Vivir es facil con los ojos cerrados“Korku içinde yaşanmaz. İspanya’da pek çok insan korku içinde yaşıyor. Siz gençler bunu değiştirmelisiniz. Hayat köpek gibidir, korktuğunuz hissederse ısırır”

Bir filmde aldığı rol nedeni ile İspanya’da olan John Lennon’ı görmek için yolculuğa çıkan bir öğretmenin ve yolda yanına aldığı iki gencin hikâyesi.

İspanyol David Trueba’nın yazdığı ve yönettiği bir film. Beatles’a ve özellikle de John Lennon’a hayran olan ve sınıfında İngilizceyi Beatles şarkıları aracılığı ile öğreten yalnız bir öğretmenin hikâyesi olan film sıcaklığı, hümanizmi, sevgiyi kutsaması ve elbette Beatles hayranlığı ile dikkat çeken bir çalışma.

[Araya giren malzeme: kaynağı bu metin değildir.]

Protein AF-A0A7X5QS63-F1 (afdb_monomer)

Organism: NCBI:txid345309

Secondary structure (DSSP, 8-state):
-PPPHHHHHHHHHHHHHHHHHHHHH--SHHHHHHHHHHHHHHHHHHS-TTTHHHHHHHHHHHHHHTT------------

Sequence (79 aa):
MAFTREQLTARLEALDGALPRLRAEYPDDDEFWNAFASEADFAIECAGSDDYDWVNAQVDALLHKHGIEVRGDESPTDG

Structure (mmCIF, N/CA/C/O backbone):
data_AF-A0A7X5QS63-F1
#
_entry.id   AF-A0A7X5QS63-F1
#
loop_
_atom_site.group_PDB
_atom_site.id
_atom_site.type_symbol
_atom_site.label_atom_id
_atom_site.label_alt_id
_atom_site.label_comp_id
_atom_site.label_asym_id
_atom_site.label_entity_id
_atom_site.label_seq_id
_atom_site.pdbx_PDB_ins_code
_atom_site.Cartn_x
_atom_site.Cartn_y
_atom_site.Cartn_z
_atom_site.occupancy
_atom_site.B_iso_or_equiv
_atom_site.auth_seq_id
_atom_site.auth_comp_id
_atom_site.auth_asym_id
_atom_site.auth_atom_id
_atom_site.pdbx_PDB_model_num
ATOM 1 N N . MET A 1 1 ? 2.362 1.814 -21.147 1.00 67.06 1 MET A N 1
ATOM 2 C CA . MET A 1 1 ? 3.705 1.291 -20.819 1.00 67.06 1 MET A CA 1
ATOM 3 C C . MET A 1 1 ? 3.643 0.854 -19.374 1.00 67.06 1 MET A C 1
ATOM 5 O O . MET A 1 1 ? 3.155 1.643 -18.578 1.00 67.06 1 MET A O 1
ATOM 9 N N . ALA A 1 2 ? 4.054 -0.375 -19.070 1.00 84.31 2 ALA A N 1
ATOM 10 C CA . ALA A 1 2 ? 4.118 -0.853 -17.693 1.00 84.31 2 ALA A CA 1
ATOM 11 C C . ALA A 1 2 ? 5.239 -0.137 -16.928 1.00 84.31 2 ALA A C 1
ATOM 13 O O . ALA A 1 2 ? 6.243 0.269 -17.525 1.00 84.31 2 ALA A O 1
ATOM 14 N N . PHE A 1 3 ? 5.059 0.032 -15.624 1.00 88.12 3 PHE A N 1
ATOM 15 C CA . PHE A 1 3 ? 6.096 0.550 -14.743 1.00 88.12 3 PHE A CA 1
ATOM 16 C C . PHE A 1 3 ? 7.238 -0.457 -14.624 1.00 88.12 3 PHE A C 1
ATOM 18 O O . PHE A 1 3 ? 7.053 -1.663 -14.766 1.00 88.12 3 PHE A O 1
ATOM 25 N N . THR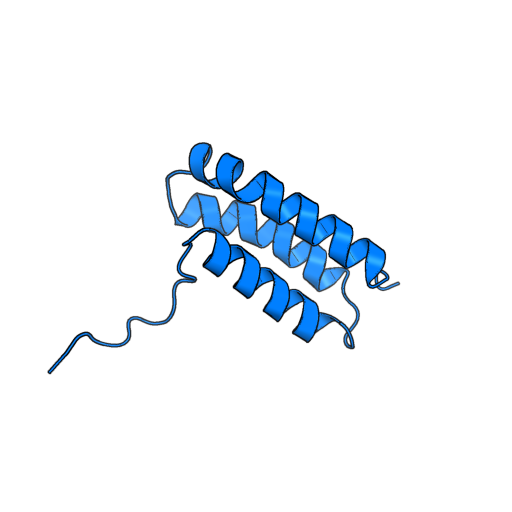 A 1 4 ? 8.443 0.048 -14.371 1.00 90.88 4 THR A N 1
ATOM 26 C CA . THR A 1 4 ? 9.577 -0.819 -14.042 1.00 90.88 4 THR A CA 1
ATOM 27 C C . THR A 1 4 ? 9.439 -1.332 -12.616 1.00 90.88 4 THR A C 1
ATOM 29 O O . THR A 1 4 ? 8.803 -0.697 -11.772 1.00 90.88 4 THR A O 1
ATOM 32 N N . ARG A 1 5 ? 10.118 -2.440 -12.313 1.00 88.88 5 ARG A N 1
ATOM 33 C CA . ARG A 1 5 ? 10.148 -3.011 -10.964 1.00 88.88 5 ARG A CA 1
ATOM 34 C C . ARG A 1 5 ? 10.556 -2.004 -9.891 1.00 88.88 5 ARG A C 1
ATOM 36 O O . ARG A 1 5 ? 9.948 -1.971 -8.837 1.00 88.88 5 ARG A O 1
ATOM 43 N N . GLU A 1 6 ? 11.523 -1.134 -10.176 1.00 91.62 6 GLU A N 1
ATOM 44 C CA . GLU A 1 6 ? 11.937 -0.061 -9.258 1.00 91.62 6 GLU A CA 1
ATOM 45 C C . GLU A 1 6 ? 10.811 0.946 -8.976 1.00 91.62 6 GLU A C 1
ATOM 47 O O . GLU A 1 6 ? 10.617 1.349 -7.832 1.00 91.62 6 GLU A O 1
ATOM 52 N N . GLN A 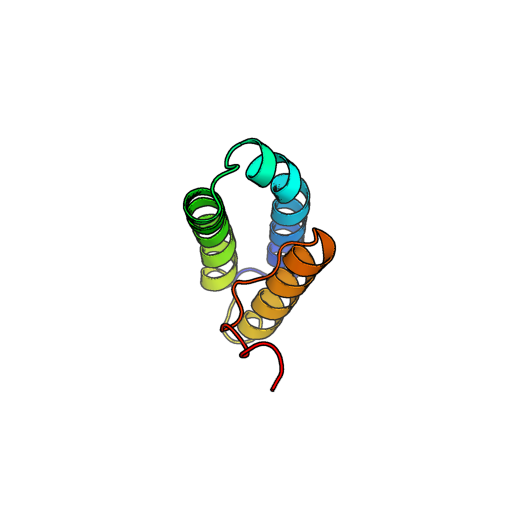1 7 ? 10.037 1.324 -10.000 1.00 90.81 7 GLN A N 1
ATOM 53 C CA . GLN A 1 7 ? 8.896 2.231 -9.839 1.00 90.81 7 GLN A CA 1
ATOM 54 C C . GLN A 1 7 ? 7.764 1.571 -9.046 1.00 90.81 7 GLN A C 1
ATOM 56 O O . GLN A 1 7 ? 7.150 2.226 -8.206 1.00 90.81 7 GLN A O 1
ATOM 61 N N . LEU A 1 8 ? 7.509 0.281 -9.284 1.00 90.81 8 LEU A N 1
ATOM 62 C CA . LEU A 1 8 ? 6.534 -0.501 -8.523 1.00 90.81 8 LEU A CA 1
ATOM 63 C C . LEU A 1 8 ? 6.970 -0.652 -7.058 1.00 90.81 8 LEU A C 1
ATOM 65 O O . LEU A 1 8 ? 6.171 -0.388 -6.165 1.00 90.81 8 LEU A O 1
ATOM 69 N N . THR A 1 9 ? 8.243 -0.974 -6.800 1.00 91.56 9 THR A N 1
ATOM 70 C CA . THR A 1 9 ? 8.809 -1.058 -5.444 1.00 91.56 9 THR A CA 1
ATOM 71 C C . THR A 1 9 ? 8.642 0.253 -4.687 1.00 91.56 9 THR A C 1
ATOM 73 O O . THR A 1 9 ? 8.067 0.246 -3.605 1.00 91.56 9 THR A O 1
ATOM 76 N N . ALA A 1 10 ? 9.050 1.386 -5.270 1.00 91.75 10 ALA A N 1
ATOM 77 C CA . ALA A 1 10 ? 8.927 2.688 -4.611 1.00 91.75 10 ALA A CA 1
ATOM 78 C C . ALA A 1 10 ? 7.468 3.030 -4.254 1.00 91.75 10 ALA A C 1
ATOM 80 O O . ALA A 1 10 ? 7.192 3.698 -3.258 1.00 91.75 10 ALA A O 1
ATOM 81 N N . ARG A 1 11 ? 6.516 2.562 -5.068 1.00 90.31 11 ARG A N 1
ATOM 82 C CA . ARG A 1 11 ? 5.083 2.771 -4.849 1.00 90.31 11 ARG A CA 1
ATOM 83 C C . ARG A 1 11 ? 4.530 1.866 -3.748 1.00 90.31 11 ARG A C 1
ATOM 85 O O . ARG A 1 11 ? 3.772 2.340 -2.911 1.00 90.31 11 ARG A O 1
ATOM 92 N N . LEU A 1 12 ? 4.971 0.611 -3.699 1.00 91.38 12 LEU A N 1
ATOM 93 C CA . LEU A 1 12 ? 4.662 -0.323 -2.614 1.00 91.38 12 LEU A CA 1
ATOM 94 C C . LEU A 1 12 ? 5.255 0.142 -1.275 1.00 91.38 12 LEU A C 1
ATOM 96 O O . LEU A 1 12 ? 4.589 0.051 -0.251 1.00 91.38 12 LEU A O 1
ATOM 100 N N . GLU A 1 13 ? 6.466 0.699 -1.272 1.00 92.31 13 GLU A N 1
ATOM 101 C CA . GLU A 1 13 ? 7.071 1.300 -0.075 1.00 92.31 13 GLU A CA 1
ATOM 102 C C . GLU A 1 13 ? 6.294 2.535 0.405 1.00 92.31 13 GLU A C 1
ATOM 104 O O . GLU A 1 13 ? 6.107 2.731 1.607 1.00 92.31 13 GLU A O 1
ATOM 109 N N . ALA A 1 14 ? 5.793 3.357 -0.522 1.00 91.06 14 ALA A N 1
ATOM 110 C CA . ALA A 1 14 ? 4.920 4.473 -0.174 1.00 91.06 14 ALA A CA 1
ATOM 111 C C . ALA A 1 14 ? 3.591 3.987 0.434 1.00 91.06 14 ALA A C 1
ATOM 113 O O . ALA A 1 14 ? 3.146 4.550 1.436 1.00 91.06 14 ALA A O 1
ATOM 114 N N . LEU A 1 15 ? 2.998 2.923 -0.122 1.00 90.25 15 LEU A N 1
ATOM 115 C CA . LEU A 1 15 ? 1.791 2.289 0.412 1.00 90.25 15 LEU A CA 1
ATOM 116 C C . LEU A 1 15 ? 2.030 1.720 1.821 1.00 90.25 15 LEU A C 1
ATOM 118 O O . LEU A 1 15 ? 1.240 1.983 2.723 1.00 90.25 15 LEU A O 1
ATOM 122 N N . ASP A 1 16 ? 3.153 1.031 2.044 1.00 91.44 16 ASP A N 1
ATOM 123 C CA . ASP A 1 16 ? 3.571 0.514 3.357 1.00 91.44 16 ASP A CA 1
ATOM 124 C C . ASP A 1 16 ? 3.666 1.614 4.422 1.00 91.44 16 ASP A C 1
ATOM 126 O O . ASP A 1 16 ? 3.183 1.449 5.542 1.00 91.44 16 ASP A O 1
ATOM 130 N N . GLY A 1 17 ? 4.265 2.756 4.074 1.00 91.44 17 GLY A N 1
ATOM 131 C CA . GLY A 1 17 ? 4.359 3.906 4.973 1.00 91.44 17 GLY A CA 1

Adını grubun “Strawberry Fields Forever” şarkısının sözlerinden alan film, hep tahmin edilir bir şekilde ilerlese de Franco döneminin atmosferini de yedirmeyi başardığı içeriği ve dokunaklı anlatımı ile ilgiyi hak ediyor kesinlikle.

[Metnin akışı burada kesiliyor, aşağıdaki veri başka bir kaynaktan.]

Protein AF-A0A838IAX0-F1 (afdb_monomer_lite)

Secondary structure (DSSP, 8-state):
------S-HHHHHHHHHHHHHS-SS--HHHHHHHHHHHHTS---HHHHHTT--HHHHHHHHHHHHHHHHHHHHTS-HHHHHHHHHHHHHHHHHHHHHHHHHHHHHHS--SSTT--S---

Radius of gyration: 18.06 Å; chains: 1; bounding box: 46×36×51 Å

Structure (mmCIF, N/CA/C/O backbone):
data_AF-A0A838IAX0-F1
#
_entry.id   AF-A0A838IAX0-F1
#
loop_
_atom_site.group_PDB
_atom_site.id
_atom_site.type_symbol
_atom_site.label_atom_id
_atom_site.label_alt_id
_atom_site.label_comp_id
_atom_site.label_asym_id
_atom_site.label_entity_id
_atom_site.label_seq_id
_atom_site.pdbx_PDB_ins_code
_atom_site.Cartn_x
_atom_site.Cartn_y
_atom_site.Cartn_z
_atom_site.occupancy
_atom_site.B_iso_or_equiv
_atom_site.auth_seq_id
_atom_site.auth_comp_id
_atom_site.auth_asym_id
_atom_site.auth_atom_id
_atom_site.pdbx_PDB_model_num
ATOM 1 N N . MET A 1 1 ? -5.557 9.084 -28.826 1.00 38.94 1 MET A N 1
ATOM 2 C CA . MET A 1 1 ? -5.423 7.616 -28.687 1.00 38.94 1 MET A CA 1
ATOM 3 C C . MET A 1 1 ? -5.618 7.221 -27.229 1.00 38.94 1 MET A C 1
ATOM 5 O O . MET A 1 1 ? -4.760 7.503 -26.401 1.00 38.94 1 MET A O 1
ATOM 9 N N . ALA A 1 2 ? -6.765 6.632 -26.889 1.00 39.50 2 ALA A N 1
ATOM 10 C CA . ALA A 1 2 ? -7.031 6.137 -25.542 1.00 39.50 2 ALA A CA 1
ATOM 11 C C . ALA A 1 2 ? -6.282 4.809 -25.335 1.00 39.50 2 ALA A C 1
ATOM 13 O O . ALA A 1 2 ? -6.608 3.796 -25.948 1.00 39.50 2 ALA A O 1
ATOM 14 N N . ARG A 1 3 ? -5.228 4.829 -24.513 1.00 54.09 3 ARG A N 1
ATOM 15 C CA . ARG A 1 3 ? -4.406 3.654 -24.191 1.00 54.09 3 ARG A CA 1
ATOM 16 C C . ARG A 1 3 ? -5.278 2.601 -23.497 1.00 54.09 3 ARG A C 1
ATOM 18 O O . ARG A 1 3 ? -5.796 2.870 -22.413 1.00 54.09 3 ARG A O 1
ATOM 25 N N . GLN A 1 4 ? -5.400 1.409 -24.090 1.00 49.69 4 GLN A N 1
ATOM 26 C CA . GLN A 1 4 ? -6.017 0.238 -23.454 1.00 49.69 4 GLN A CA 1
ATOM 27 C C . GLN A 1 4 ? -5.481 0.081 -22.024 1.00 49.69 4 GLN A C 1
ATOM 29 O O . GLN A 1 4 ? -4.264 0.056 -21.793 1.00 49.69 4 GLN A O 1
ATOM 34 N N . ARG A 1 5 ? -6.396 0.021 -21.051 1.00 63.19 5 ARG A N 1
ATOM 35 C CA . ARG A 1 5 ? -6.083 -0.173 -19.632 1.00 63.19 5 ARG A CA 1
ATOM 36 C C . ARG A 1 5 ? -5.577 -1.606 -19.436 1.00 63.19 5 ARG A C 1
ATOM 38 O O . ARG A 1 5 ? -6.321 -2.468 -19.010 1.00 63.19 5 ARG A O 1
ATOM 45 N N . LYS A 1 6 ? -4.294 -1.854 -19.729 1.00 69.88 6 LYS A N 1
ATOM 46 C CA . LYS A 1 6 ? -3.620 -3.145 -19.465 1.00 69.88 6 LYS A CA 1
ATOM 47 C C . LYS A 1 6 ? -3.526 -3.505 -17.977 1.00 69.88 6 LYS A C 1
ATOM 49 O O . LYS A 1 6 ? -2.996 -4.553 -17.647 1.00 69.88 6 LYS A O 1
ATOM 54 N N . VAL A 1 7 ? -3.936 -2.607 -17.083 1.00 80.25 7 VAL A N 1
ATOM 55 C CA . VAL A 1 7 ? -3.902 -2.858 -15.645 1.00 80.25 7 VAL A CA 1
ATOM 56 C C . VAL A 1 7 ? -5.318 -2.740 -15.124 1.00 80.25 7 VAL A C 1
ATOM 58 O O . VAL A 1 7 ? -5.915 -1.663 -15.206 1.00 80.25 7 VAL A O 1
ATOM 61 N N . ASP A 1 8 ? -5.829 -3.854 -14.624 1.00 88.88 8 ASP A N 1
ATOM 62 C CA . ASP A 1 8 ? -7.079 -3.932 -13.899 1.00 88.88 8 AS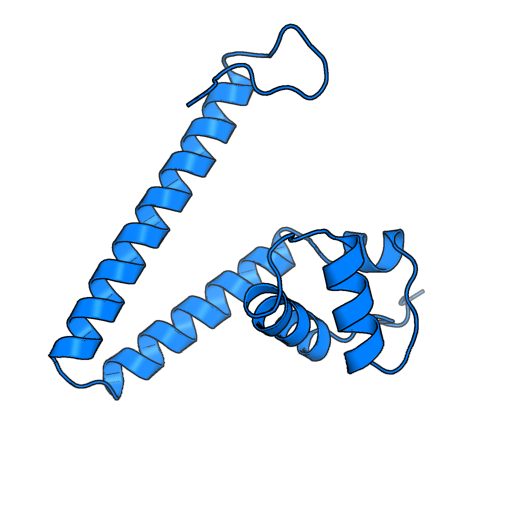P A CA 1
ATOM 63 C C . ASP A 1 8 ? -6.868 -3.342 -12.501 1.00 88.88 8 ASP A C 1
ATOM 65 O O . ASP A 1 8 ? -5.984 -3.750 -11.742 1.00 88.88 8 ASP A O 1
ATOM 69 N N . MET A 1 9 ? -7.663 -2.325 -12.180 1.00 89.56 9 MET A N 1
ATOM 70 C CA . MET A 1 9 ? -7.540 -1.592 -10.926 1.00 89.56 9 MET A CA 1
ATOM 71 C C . MET A 1 9 ? -7.962 -2.434 -9.719 1.00 89.56 9 MET A C 1
ATOM 73 O O . MET A 1 9 ? -7.365 -2.307 -8.654 1.00 89.56 9 MET A O 1
ATOM 77 N N . VAL A 1 10 ? -8.970 -3.292 -9.880 1.00 90.69 10 VAL A N 1
ATOM 78 C CA . VAL A 1 10 ? -9.471 -4.168 -8.816 1.00 90.69 10 VAL A CA 1
ATOM 79 C C . VAL A 1 10 ? -8.415 -5.215 -8.497 1.00 90.69 10 VAL A C 1
ATOM 81 O O . VAL A 1 10 ? -8.045 -5.380 -7.334 1.00 90.69 10 VAL A O 1
ATOM 84 N N . VAL A 1 11 ? -7.842 -5.843 -9.527 1.00 91.19 11 VAL A N 1
ATOM 85 C CA . VAL A 1 11 ? -6.738 -6.799 -9.355 1.00 91.19 11 VAL A CA 1
ATOM 86 C C . VAL A 1 11 ? -5.523 -6.124 -8.722 1.00 91.19 11 VAL A C 1
ATOM 88 O O . VAL A 1 11 ? -4.882 -6.703 -7.847 1.00 91.19 11 VAL A O 1
ATOM 91 N N . LEU A 1 12 ? -5.222 -4.876 -9.095 1.00 90.44 12 LEU A N 1
ATOM 92 C CA . LEU A 1 12 ? -4.120 -4.114 -8.505 1.00 90.44 12 LEU A CA 1
ATOM 93 C C . LEU A 1 12 ? -4.338 -3.820 -7.015 1.00 90.44 12 LEU A C 1
ATOM 95 O O . LEU A 1 12 ? -3.402 -3.961 -6.229 1.00 90.44 12 LEU A O 1
ATOM 99 N N . VAL A 1 13 ? -5.557 -3.451 -6.612 1.00 91.38 13 VAL A N 1
ATOM 100 C CA . VAL A 1 13 ? -5.906 -3.262 -5.195 1.00 91.38 13 VAL A CA 1
ATOM 101 C C . VAL A 1 13 ? -5.719 -4.571 -4.429 1.00 91.38 13 VAL A C 1
ATOM 103 O O . VAL A 1 13 ? -5.005 -4.590 -3.426 1.00 91.38 13 VAL A O 1
ATOM 106 N N . TRP A 1 14 ? -6.271 -5.676 -4.931 1.00 89.50 14 TRP A N 1
ATOM 107 C CA . TRP A 1 14 ? -6.122 -6.987 -4.297 1.00 89.50 14 TRP A CA 1
ATOM 108 C C . TRP A 1 14 ? -4.671 -7.452 -4.232 1.00 89.50 14 TRP A C 1
ATOM 110 O O . TRP A 1 14 ? -4.242 -7.982 -3.212 1.00 89.50 14 TRP A O 1
ATOM 120 N N . THR A 1 15 ? -3.877 -7.172 -5.264 1.00 89.62 15 THR A N 1
ATOM 121 C CA . THR A 1 15 ? -2.438 -7.453 -5.263 1.00 89.62 15 THR A CA 1
ATOM 122 C C . THR A 1 15 ? -1.743 -6.760 -4.095 1.00 89.62 15 THR A C 1
ATOM 124 O O . THR A 1 15 ? -0.886 -7.362 -3.458 1.00 89.62 15 THR A O 1
ATOM 127 N N . VAL A 1 16 ? -2.088 -5.506 -3.790 1.00 87.25 16 VAL A N 1
ATOM 128 C CA . VAL A 1 16 ? -1.508 -4.784 -2.646 1.00 87.25 16 VAL A CA 1
ATOM 129 C C . VAL A 1 16 ? -1.958 -5.399 -1.325 1.00 87.25 16 VAL A C 1
ATOM 131 O O . VAL A 1 16 ? -1.124 -5.613 -0.449 1.00 87.25 16 VAL A O 1
ATOM 134 N N . VAL A 1 17 ? -3.242 -5.739 -1.204 1.00 84.75 17 VAL A N 1
ATOM 135 C CA . VAL A 1 17 ? -3.800 -6.377 -0.002 1.00 84.75 17 VAL A CA 1
ATOM 136 C C . VAL A 1 17 ? -3.119 -7.726 0.275 1.00 84.75 17 VAL A C 1
ATOM 138 O O . VAL A 1 17 ? -2.618 -7.945 1.376 1.00 84.75 17 VAL A O 1
ATOM 141 N N . HIS A 1 18 ? -3.014 -8.600 -0.729 1.00 77.00 18 HIS A N 1
ATOM 142 C CA . HIS A 1 18 ? -2.387 -9.922 -0.602 1.00 77.00 18 HIS A CA 1
ATOM 143 C C . HIS A 1 18 ? -0.856 -9.868 -0.571 1.00 77.00 18 HIS A C 1
ATOM 145 O O . HIS A 1 18 ? -0.203 -10.647 0.122 1.00 77.00 18 HIS A O 1
ATOM 151 N N . GLY A 1 19 ? -0.253 -8.927 -1.295 1.00 71.88 19 GLY A N 1
ATOM 152 C CA . GLY A 1 19 ? 1.195 -8.728 -1.321 1.00 71.88 19 GLY A CA 1
ATOM 153 C C . GLY A 1 19 ? 1.759 -8.311 0.038 1.00 71.88 19 GLY A C 1
ATOM 154 O O . GLY A 1 19 ? 2.935 -8.550 0.313 1.00 71.88 19 GLY A O 1
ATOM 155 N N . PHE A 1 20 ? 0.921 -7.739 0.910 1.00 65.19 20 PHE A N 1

Hikâye öğrencilerine İngilizceyi Beatles’ın “Help” şarkısı üzerinden öğretirken, şarkının derin anlamı üzerine de konuşan bir öğretmenin görüntüsü ile başlıyor. Javier Cámara’nın kendisine hayran bıraktıracak bir ustalıkla ve müthiş bir gerçekçilik ve doğallık ile canlandırdığı ve okulda “Beşinci Beatle” lakabı takılan öğretmen karakterini akıllıca kullanıyor Trueba yazdığı senaryoda ve onun üzerinden filmine hem sıcaklık katıyor ve sürükleyici kılıyor hikâyeyi hem de Franco döneminin ülkedeki varlığından karakterler arası ilişkilere kadar her alanda onu bir araç olarak başarılı bir şekilde kullanıyor. Bunu yaparken sosyal veya siyasi açıdan çok yeni şeyler söylemiyor açıkçası ve hikâye Lennon ile tanışma çabasının sonucu hariç tutulursa, beklendiği şekilde ilerliyor ve sonuçlanıyor. Ne var ki Trueba’nın asıl ilgisi ve seyircinin de ilgisini çekmek istediği alanlar başka ve bunu da başarıyor kesinlikle. İspanya sinemasının Oscar’ı olarak kabul edilen Goya ödüllerini en iyi filmin de dahil olduğu altı dalda kazanan film popüler sinemanın kalıplarında ilerliyor olsa da ve tahmin edilebilir kimi klişelere başvursa da seyirciye o denli sıcak ve samimi bir hava veriyor ve baş karakterini o denli sevdiriyor ki başarı çizgisini hep yukarıda tutuyor.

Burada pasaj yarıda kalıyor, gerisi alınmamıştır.